> [Aim of the task]:
Your answer should consist solely of the lines from the first line of the data through the line with "ATOM 2 C CA", each reproduced exactly.

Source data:
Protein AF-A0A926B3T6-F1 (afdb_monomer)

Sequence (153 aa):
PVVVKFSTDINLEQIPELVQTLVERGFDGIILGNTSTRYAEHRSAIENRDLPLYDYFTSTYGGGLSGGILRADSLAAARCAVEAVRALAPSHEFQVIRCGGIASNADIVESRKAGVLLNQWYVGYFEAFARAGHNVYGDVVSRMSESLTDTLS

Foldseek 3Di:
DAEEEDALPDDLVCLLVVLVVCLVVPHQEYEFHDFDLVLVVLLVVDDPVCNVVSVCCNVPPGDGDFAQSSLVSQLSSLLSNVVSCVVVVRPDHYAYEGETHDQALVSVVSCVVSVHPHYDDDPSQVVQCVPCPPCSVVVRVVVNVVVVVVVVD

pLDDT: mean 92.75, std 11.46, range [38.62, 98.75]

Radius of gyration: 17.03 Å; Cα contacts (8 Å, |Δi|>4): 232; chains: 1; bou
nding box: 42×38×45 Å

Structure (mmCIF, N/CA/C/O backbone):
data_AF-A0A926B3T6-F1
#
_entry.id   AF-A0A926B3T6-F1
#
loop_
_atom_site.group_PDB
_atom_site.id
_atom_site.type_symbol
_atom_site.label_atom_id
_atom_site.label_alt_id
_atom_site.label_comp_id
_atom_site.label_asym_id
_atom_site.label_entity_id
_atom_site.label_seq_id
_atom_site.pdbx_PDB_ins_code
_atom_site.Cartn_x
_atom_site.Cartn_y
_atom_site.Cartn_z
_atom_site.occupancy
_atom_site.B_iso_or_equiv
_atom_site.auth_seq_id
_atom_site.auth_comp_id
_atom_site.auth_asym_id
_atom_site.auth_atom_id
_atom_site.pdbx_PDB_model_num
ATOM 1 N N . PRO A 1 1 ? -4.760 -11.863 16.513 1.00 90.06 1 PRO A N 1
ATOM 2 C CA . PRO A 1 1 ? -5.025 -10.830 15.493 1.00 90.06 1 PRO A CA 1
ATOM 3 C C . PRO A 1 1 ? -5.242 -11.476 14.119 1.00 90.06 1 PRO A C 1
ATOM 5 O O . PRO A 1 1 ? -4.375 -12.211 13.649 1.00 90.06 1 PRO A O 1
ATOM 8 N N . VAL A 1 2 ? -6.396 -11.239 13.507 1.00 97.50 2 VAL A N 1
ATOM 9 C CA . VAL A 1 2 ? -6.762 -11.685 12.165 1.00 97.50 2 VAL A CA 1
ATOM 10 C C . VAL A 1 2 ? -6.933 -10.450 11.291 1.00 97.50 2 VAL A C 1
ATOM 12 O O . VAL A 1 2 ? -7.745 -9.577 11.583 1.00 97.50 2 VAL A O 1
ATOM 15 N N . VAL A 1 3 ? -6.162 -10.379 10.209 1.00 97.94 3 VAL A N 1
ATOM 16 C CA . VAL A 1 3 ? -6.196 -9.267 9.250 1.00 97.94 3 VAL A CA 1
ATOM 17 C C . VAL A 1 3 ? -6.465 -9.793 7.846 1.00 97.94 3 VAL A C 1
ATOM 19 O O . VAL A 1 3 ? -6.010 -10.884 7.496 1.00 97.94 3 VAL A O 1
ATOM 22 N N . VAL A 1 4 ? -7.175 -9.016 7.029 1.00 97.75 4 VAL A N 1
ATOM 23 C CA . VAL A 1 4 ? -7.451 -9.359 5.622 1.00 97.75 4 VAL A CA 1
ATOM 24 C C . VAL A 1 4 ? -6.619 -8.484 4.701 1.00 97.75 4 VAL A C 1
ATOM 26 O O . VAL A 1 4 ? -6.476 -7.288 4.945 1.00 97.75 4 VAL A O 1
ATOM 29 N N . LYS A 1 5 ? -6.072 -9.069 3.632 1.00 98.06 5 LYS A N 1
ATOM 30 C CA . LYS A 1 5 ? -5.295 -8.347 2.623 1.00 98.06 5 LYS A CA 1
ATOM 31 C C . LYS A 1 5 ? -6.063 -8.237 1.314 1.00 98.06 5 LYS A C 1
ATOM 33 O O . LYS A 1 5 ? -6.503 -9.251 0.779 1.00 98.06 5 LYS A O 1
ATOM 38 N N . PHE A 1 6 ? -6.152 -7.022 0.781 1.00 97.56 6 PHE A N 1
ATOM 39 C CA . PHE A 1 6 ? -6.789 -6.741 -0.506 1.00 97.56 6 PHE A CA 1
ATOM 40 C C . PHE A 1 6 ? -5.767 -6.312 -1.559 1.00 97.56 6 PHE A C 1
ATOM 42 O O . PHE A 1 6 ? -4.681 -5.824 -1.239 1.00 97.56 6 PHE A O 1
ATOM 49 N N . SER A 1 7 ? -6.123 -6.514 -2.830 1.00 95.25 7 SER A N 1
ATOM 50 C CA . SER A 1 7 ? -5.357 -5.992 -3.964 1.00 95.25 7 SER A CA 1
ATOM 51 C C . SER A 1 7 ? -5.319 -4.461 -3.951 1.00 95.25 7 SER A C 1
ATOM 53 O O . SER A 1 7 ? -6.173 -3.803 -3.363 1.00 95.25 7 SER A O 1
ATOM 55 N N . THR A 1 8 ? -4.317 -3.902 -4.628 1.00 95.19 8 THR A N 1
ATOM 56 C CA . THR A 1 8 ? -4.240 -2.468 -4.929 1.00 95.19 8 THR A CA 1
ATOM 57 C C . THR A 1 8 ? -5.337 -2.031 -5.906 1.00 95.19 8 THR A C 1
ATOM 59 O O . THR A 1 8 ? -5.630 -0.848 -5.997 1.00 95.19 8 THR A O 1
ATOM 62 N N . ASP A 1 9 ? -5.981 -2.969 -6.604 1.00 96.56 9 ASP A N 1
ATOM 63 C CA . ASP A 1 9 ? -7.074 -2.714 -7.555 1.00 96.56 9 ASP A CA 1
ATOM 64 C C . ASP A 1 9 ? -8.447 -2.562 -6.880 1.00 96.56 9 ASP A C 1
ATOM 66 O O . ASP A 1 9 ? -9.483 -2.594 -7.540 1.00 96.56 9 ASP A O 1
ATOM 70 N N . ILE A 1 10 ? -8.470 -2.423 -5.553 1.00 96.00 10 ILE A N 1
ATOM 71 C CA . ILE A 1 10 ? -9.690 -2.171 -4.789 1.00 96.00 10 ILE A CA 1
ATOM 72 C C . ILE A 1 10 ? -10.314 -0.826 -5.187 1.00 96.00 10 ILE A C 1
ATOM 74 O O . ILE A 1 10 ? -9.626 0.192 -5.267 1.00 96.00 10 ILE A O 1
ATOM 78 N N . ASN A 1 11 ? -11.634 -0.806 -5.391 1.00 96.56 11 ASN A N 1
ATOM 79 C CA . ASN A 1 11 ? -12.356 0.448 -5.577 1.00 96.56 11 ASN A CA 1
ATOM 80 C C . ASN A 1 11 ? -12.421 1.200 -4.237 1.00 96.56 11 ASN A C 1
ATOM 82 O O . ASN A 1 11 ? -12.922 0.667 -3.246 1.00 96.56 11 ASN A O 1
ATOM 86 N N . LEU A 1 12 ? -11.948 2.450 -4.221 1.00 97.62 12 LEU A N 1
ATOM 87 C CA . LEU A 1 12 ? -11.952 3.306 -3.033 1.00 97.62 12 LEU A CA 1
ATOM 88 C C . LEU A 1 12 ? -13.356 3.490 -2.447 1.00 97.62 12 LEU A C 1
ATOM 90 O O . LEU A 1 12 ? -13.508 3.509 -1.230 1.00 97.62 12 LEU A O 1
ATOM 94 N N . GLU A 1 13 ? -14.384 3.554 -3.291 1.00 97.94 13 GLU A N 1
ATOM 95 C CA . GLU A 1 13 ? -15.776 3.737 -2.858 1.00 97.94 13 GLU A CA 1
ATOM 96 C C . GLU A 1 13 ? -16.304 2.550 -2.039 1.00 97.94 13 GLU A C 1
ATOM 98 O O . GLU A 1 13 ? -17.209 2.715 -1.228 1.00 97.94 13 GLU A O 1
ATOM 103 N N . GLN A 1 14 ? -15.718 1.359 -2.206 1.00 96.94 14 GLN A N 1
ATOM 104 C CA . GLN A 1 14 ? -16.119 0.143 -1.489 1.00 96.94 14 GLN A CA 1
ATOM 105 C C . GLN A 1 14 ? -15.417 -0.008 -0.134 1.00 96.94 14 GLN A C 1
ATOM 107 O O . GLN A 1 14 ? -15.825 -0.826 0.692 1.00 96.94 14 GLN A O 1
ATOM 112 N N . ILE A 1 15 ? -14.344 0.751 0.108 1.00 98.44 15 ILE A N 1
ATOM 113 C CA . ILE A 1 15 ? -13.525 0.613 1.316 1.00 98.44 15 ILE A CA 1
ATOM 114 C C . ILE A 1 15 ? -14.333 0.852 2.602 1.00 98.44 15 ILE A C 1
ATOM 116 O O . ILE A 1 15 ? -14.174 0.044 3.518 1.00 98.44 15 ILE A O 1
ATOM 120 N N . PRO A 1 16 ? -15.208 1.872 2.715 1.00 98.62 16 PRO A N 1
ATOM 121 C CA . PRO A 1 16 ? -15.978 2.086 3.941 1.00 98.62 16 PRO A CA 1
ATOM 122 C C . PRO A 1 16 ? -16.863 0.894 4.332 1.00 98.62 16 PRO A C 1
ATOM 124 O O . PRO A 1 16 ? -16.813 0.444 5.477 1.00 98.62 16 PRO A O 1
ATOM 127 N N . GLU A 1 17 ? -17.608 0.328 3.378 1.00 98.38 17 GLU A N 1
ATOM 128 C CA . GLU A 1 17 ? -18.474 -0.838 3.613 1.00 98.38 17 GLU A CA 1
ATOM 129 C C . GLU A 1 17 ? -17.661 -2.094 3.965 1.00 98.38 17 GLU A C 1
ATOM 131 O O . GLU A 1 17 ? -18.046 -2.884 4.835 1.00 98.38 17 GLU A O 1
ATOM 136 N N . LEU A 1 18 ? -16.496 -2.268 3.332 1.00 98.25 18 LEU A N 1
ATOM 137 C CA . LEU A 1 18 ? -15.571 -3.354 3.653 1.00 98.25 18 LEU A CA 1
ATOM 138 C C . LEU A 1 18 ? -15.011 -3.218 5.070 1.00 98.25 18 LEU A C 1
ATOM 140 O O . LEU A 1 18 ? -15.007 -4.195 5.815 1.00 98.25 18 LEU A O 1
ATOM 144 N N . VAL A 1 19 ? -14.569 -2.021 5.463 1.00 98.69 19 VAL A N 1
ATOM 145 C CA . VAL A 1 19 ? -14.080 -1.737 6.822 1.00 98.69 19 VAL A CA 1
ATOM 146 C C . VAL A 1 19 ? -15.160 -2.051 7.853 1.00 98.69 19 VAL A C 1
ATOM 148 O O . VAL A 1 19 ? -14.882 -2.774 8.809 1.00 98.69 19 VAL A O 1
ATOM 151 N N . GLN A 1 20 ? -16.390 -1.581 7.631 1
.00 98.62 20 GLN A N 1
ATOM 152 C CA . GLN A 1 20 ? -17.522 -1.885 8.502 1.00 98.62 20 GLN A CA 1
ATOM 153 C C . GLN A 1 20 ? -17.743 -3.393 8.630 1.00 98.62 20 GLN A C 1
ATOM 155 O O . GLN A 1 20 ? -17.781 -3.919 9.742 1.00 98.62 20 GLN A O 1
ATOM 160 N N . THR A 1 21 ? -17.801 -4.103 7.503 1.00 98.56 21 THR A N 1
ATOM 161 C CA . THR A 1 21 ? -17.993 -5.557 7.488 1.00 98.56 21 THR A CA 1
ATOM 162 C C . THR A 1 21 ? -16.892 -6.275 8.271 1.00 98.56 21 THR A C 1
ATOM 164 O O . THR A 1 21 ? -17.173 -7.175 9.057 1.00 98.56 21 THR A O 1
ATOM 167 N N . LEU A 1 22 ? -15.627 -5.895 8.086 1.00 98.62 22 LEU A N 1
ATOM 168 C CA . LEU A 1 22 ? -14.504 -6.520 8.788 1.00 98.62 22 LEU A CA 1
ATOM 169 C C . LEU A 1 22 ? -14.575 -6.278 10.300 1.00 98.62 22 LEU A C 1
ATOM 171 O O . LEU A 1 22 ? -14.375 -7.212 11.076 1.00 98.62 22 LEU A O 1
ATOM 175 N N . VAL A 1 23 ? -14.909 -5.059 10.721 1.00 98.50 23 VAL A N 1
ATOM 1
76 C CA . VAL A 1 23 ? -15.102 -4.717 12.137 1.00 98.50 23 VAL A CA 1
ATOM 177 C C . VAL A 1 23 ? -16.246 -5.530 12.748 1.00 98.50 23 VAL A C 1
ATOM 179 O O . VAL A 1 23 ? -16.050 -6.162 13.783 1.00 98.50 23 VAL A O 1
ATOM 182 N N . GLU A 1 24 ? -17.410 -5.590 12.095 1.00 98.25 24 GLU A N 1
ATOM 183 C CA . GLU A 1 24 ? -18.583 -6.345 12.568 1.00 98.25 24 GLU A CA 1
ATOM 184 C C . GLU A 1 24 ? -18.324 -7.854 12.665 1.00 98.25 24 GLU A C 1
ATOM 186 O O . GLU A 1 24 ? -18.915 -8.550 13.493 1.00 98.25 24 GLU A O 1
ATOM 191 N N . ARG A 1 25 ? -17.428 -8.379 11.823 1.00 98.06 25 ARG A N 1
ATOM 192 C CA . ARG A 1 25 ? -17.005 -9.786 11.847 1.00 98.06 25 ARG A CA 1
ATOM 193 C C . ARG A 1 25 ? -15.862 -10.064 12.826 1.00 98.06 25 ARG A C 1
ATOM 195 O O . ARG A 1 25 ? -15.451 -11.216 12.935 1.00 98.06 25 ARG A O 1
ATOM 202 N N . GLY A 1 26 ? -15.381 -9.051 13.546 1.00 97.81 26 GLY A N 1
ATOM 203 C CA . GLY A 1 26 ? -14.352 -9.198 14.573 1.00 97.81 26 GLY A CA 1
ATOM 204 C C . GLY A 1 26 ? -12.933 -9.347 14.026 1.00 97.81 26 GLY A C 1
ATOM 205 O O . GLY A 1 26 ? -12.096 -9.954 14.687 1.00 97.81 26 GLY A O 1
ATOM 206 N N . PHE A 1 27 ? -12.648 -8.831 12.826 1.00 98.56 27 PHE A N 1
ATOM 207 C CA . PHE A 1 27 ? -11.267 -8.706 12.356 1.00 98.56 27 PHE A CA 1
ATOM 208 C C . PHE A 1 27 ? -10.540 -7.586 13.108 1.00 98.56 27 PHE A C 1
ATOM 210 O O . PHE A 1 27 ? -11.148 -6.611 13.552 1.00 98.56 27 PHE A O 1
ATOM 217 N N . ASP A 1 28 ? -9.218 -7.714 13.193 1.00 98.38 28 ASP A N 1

> [Answer for the task]:
Protein AF-A0A926B3T6-F1 (afdb_monomer)

Sequence (153 aa):
PVVVKFSTDINLEQIPELVQTLVERGFDGIILGNTSTRYAEHRSAIENRDLPLYDYFTSTYGGGLSGGILRADSLAAARCAVEAVRALAPSHEFQVIRCGGIASNADIVESRKAGVLLNQWYVGYFEAFARAGHNVYGDVVSRMSESLTDTLS

Foldseek 3Di:
DAEEEDALPDDLVCLLVVLVVCLVVPHQEYEFHDFDLVLVVLLVVDDPVCNVVSVCCNVPPGDGDFAQSSLVSQLSSLLSNVVSCVVVVRPDHYAYEGETHDQALVSVVSCVVSVHPHYDDDPSQVVQCVPCPPCSVVVRVVVNVVVVVVVVD

pLDDT: mean 92.75, std 11.46, range [38.62, 98.75]

Radius of gyration: 17.03 Å; Cα contacts (8 Å, |Δi|>4): 232; chains: 1; bou
nding box: 42×38×45 Å

Structure (mmCIF, N/CA/C/O backbone):
data_AF-A0A926B3T6-F1
#
_entry.id   AF-A0A926B3T6-F1
#
loop_
_atom_site.group_PDB
_atom_site.id
_atom_site.type_symbol
_atom_site.label_atom_id
_atom_site.label_alt_id
_atom_site.label_comp_id
_atom_site.label_asym_id
_atom_site.label_entity_id
_atom_site.label_seq_id
_atom_site.pdbx_PDB_ins_code
_atom_site.Cartn_x
_atom_site.Cartn_y
_atom_site.Cartn_z
_atom_site.occupancy
_atom_site.B_iso_or_equiv
_atom_site.auth_seq_id
_atom_site.auth_comp_id
_atom_site.auth_asym_id
_atom_site.auth_atom_id
_atom_site.pdbx_PDB_model_num
ATOM 1 N N . PRO A 1 1 ? -4.760 -11.863 16.513 1.00 90.06 1 PRO A N 1
ATOM 2 C CA . PRO A 1 1 ? -5.025 -10.830 15.493 1.00 90.06 1 PRO A CA 1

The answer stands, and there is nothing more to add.